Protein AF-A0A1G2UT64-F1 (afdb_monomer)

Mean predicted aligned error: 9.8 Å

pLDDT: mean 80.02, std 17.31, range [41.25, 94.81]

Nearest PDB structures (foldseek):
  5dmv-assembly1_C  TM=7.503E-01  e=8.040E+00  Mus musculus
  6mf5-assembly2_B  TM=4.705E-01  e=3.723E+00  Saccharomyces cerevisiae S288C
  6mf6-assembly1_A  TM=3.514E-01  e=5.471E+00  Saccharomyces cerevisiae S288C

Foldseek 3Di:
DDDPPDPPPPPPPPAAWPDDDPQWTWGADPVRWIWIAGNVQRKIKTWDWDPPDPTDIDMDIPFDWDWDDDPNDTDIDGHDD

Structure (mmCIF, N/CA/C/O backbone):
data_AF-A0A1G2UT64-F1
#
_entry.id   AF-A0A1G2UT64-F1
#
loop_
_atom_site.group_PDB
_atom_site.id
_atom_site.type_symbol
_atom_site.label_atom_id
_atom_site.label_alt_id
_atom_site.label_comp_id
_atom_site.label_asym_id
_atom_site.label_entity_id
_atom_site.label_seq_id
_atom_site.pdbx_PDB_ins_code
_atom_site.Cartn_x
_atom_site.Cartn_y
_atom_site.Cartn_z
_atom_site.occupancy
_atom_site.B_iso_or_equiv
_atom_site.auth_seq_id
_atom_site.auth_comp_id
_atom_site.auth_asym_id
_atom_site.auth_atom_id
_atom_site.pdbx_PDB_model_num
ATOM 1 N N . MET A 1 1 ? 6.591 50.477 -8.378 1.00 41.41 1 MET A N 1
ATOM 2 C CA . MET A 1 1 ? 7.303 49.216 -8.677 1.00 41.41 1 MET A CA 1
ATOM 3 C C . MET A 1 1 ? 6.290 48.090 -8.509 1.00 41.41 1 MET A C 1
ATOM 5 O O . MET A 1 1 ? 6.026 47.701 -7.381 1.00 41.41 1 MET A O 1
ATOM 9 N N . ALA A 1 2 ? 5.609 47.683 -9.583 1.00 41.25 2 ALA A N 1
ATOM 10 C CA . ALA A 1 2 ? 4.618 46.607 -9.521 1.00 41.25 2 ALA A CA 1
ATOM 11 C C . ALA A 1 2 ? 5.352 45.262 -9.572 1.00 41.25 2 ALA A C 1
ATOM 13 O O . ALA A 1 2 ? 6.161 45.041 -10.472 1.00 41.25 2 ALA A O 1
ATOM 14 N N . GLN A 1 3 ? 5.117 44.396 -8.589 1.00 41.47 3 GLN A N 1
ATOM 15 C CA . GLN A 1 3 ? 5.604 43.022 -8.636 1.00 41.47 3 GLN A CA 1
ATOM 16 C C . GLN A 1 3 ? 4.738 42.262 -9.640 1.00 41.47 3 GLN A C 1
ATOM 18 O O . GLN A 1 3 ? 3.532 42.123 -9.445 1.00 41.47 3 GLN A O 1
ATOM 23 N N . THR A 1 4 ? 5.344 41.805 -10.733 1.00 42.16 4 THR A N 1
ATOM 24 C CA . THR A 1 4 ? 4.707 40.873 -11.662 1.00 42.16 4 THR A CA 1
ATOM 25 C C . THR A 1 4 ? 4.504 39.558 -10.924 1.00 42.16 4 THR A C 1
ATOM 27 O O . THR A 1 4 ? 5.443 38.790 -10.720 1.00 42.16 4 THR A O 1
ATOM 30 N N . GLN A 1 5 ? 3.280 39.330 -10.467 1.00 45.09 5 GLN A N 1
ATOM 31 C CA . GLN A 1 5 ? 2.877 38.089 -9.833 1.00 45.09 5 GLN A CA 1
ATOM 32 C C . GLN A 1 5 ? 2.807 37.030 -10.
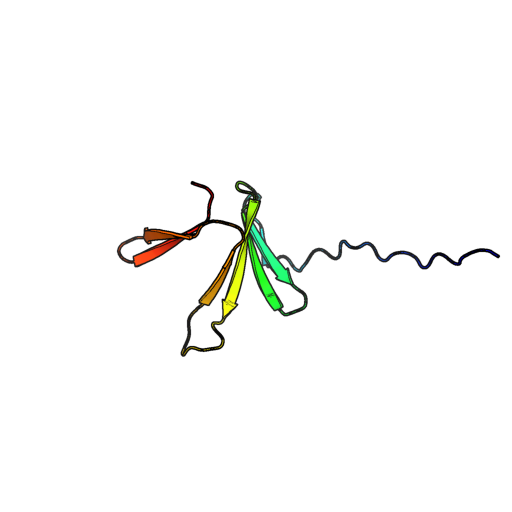936 1.00 45.09 5 GLN A C 1
ATOM 34 O O . GLN A 1 5 ? 1.885 37.021 -11.752 1.00 45.09 5 GLN A O 1
ATOM 39 N N . PHE A 1 6 ? 3.838 36.187 -11.029 1.00 42.72 6 PHE A N 1
ATOM 40 C CA . PHE A 1 6 ? 3.777 34.986 -11.857 1.00 42.72 6 PHE A CA 1
ATOM 41 C C . PHE A 1 6 ? 2.560 34.181 -11.390 1.00 42.72 6 PHE A C 1
ATOM 43 O O . PHE A 1 6 ? 2.404 34.018 -10.177 1.00 42.72 6 PHE A O 1
ATOM 50 N N . PRO A 1 7 ? 1.679 33.713 -12.291 1.00 46.00 7 PRO A N 1
ATOM 51 C CA . PRO A 1 7 ? 0.538 32.922 -11.867 1.00 46.00 7 PRO A CA 
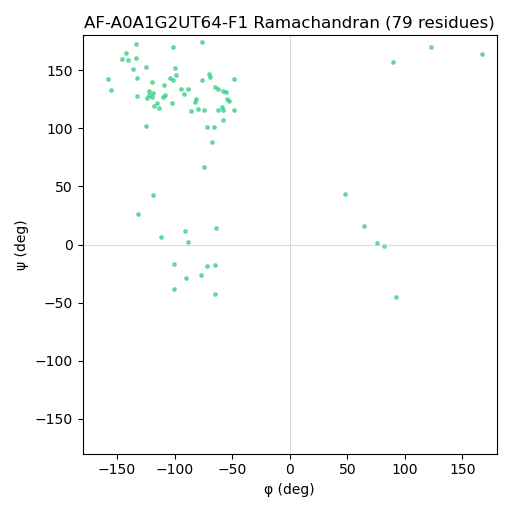1
ATOM 52 C C . PRO A 1 7 ? 1.073 31.700 -11.120 1.00 46.00 7 PRO A C 1
ATOM 54 O O . PRO A 1 7 ? 1.801 30.889 -11.697 1.00 46.00 7 PRO A O 1
ATOM 57 N N . GLU A 1 8 ? 0.759 31.593 -9.827 1.00 44.94 8 GLU A N 1
ATOM 58 C CA . GLU A 1 8 ? 1.010 30.372 -9.075 1.00 44.94 8 GLU A CA 1
ATOM 59 C C . GLU A 1 8 ? 0.258 29.259 -9.798 1.00 44.94 8 GLU A C 1
ATOM 61 O O . GLU A 1 8 ? -0.973 29.211 -9.804 1.00 44.94 8 GLU A O 1
ATOM 66 N N . LYS A 1 9 ? 1.005 28.386 -10.479 1.00 42.84 9 LYS A N 1
ATOM 67 C CA . LYS A 1 9 ? 0.452 27.163 -11.046 1.00 42.84 9 LYS A CA 1
ATOM 68 C C . LYS A 1 9 ? -0.269 26.458 -9.891 1.00 42.84 9 LYS A C 1
ATOM 70 O O . LYS A 1 9 ? 0.370 26.254 -8.854 1.00 42.84 9 LYS A O 1
ATOM 75 N N . PRO A 1 10 ? -1.571 26.140 -10.005 1.00 41.59 10 PRO A N 1
ATOM 76 C CA . PRO A 1 10 ? -2.303 25.570 -8.888 1.00 41.59 10 PRO A CA 1
ATOM 77 C C . PRO A 1 10 ? -1.554 24.330 -8.411 1.00 41.59 10 PRO A C 1
ATOM 79 O O . PRO A 1 10 ? -1.266 23.426 -9.194 1.00 41.59 10 PRO A O 1
ATOM 82 N N . ARG A 1 11 ? -1.229 24.297 -7.117 1.00 49.16 11 ARG A N 1
ATOM 83 C CA . ARG A 1 11 ? -0.467 23.239 -6.427 1.00 49.16 11 ARG A CA 1
ATOM 84 C C . ARG A 1 11 ? -1.174 21.869 -6.414 1.00 49.16 11 ARG A C 1
ATOM 86 O O . ARG A 1 11 ? -0.794 20.982 -5.659 1.00 49.16 11 ARG A O 1
ATOM 93 N N . ASN A 1 12 ? -2.207 21.710 -7.236 1.00 45.41 12 ASN A N 1
ATOM 94 C CA . ASN A 1 12 ? -3.156 20.610 -7.256 1.00 45.41 12 ASN A CA 1
ATOM 95 C C . ASN A 1 12 ? -3.103 19.859 -8.596 1.00 45.41 12 ASN A C 1
ATOM 97 O O . ASN A 1 12 ? -4.142 19.498 -9.145 1.00 45.41 12 ASN A O 1
ATOM 101 N N . GLU A 1 13 ? -1.910 19.595 -9.137 1.00 52.25 13 GLU A N 1
ATOM 102 C CA . GLU A 1 13 ? -1.756 18.457 -10.051 1.00 52.25 13 GLU A CA 1
ATOM 103 C C . GLU A 1 13 ? -1.956 17.189 -9.215 1.00 52.25 13 GLU A C 1
ATOM 105 O O . GLU A 1 13 ? -1.038 16.660 -8.588 1.00 52.25 13 GLU A O 1
ATOM 110 N N . GLN A 1 14 ? -3.215 16.770 -9.111 1.00 69.94 14 GLN A N 1
ATOM 111 C CA . GLN A 1 14 ? -3.609 15.557 -8.417 1.00 69.94 14 GLN A CA 1
ATOM 112 C C . GLN A 1 14 ? -2.875 14.389 -9.084 1.00 69.94 14 GLN A C 1
ATOM 114 O O . GLN A 1 14 ? -3.006 14.171 -10.288 1.00 69.94 14 GLN A O 1
ATOM 119 N N . PHE A 1 15 ? -2.039 13.696 -8.312 1.00 83.44 15 PHE A N 1
ATOM 120 C CA . PHE A 1 15 ? -1.240 12.567 -8.780 1.00 83.44 15 PHE A CA 1
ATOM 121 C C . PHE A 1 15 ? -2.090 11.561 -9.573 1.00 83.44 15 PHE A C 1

* * * *

TASK ITEM
Above are the records; copy exactly the lines from the line with "Structure (mmCIF, N/CA/C/O" through the line with "ATOM 18 O O", both included.

EXPECTED ANSWER
Structure (mmCIF, N/CA/C/O backbone):
data_AF-A0A1G2UT64-F1
#
_entry.id   AF-A0A1G2UT64-F1
#
loop_
_atom_site.group_PDB
_atom_site.id
_atom_site.type_symbol
_atom_site.label_atom_id
_atom_site.label_alt_id
_atom_site.label_comp_id
_atom_site.label_asym_id
_atom_site.label_entity_id
_atom_site.label_seq_id
_atom_site.pdbx_PDB_ins_code
_atom_site.Cartn_x
_atom_site.Cartn_y
_atom_site.Cartn_z
_atom_site.occupancy
_atom_site.B_iso_or_equiv
_atom_site.auth_seq_id
_atom_site.auth_comp_id
_atom_site.auth_asym_id
_atom_site.auth_atom_id
_atom_site.pdbx_PDB_model_num
ATOM 1 N N . MET A 1 1 ? 6.591 50.477 -8.378 1.00 41.41 1 MET A N 1
ATOM 2 C CA . MET A 1 1 ? 7.303 49.216 -8.677 1.00 41.41 1 MET A CA 1
ATOM 3 C C . MET A 1 1 ? 6.290 48.090 -8.509 1.00 41.41 1 MET A C 1
ATOM 5 O O . MET A 1 1 ? 6.026 47.701 -7.381 1.00 41.41 1 MET A O 1
ATOM 9 N N . ALA A 1 2 ? 5.609 47.683 -9.583 1.00 41.25 2 ALA A N 1
ATOM 10 C CA . ALA A 1 2 ? 4.618 46.607 -9.521 1.00 41.25 2 ALA A CA 1
ATOM 11 C C . ALA A 1 2 ? 5.352 45.262 -9.572 1.00 41.25 2 ALA A C 1
ATOM 13 O O . ALA A 1 2 ? 6.161 45.041 -10.472 1.00 41.25 2 ALA A O 1
ATOM 14 N N . GLN A 1 3 ? 5.117 44.396 -8.589 1.00 41.47 3 GLN A N 1
ATOM 15 C CA . GLN A 1 3 ? 5.604 43.022 -8.636 1.00 41.47 3 GLN A CA 1
ATOM 16 C C . GLN A 1 3 ? 4.738 42.262 -9.640 1.00 41.47 3 GLN A C 1
ATOM 18 O O . GLN A 1 3 ? 3.532 42.123 -9.445 1.00 41.47 3 GLN A O 1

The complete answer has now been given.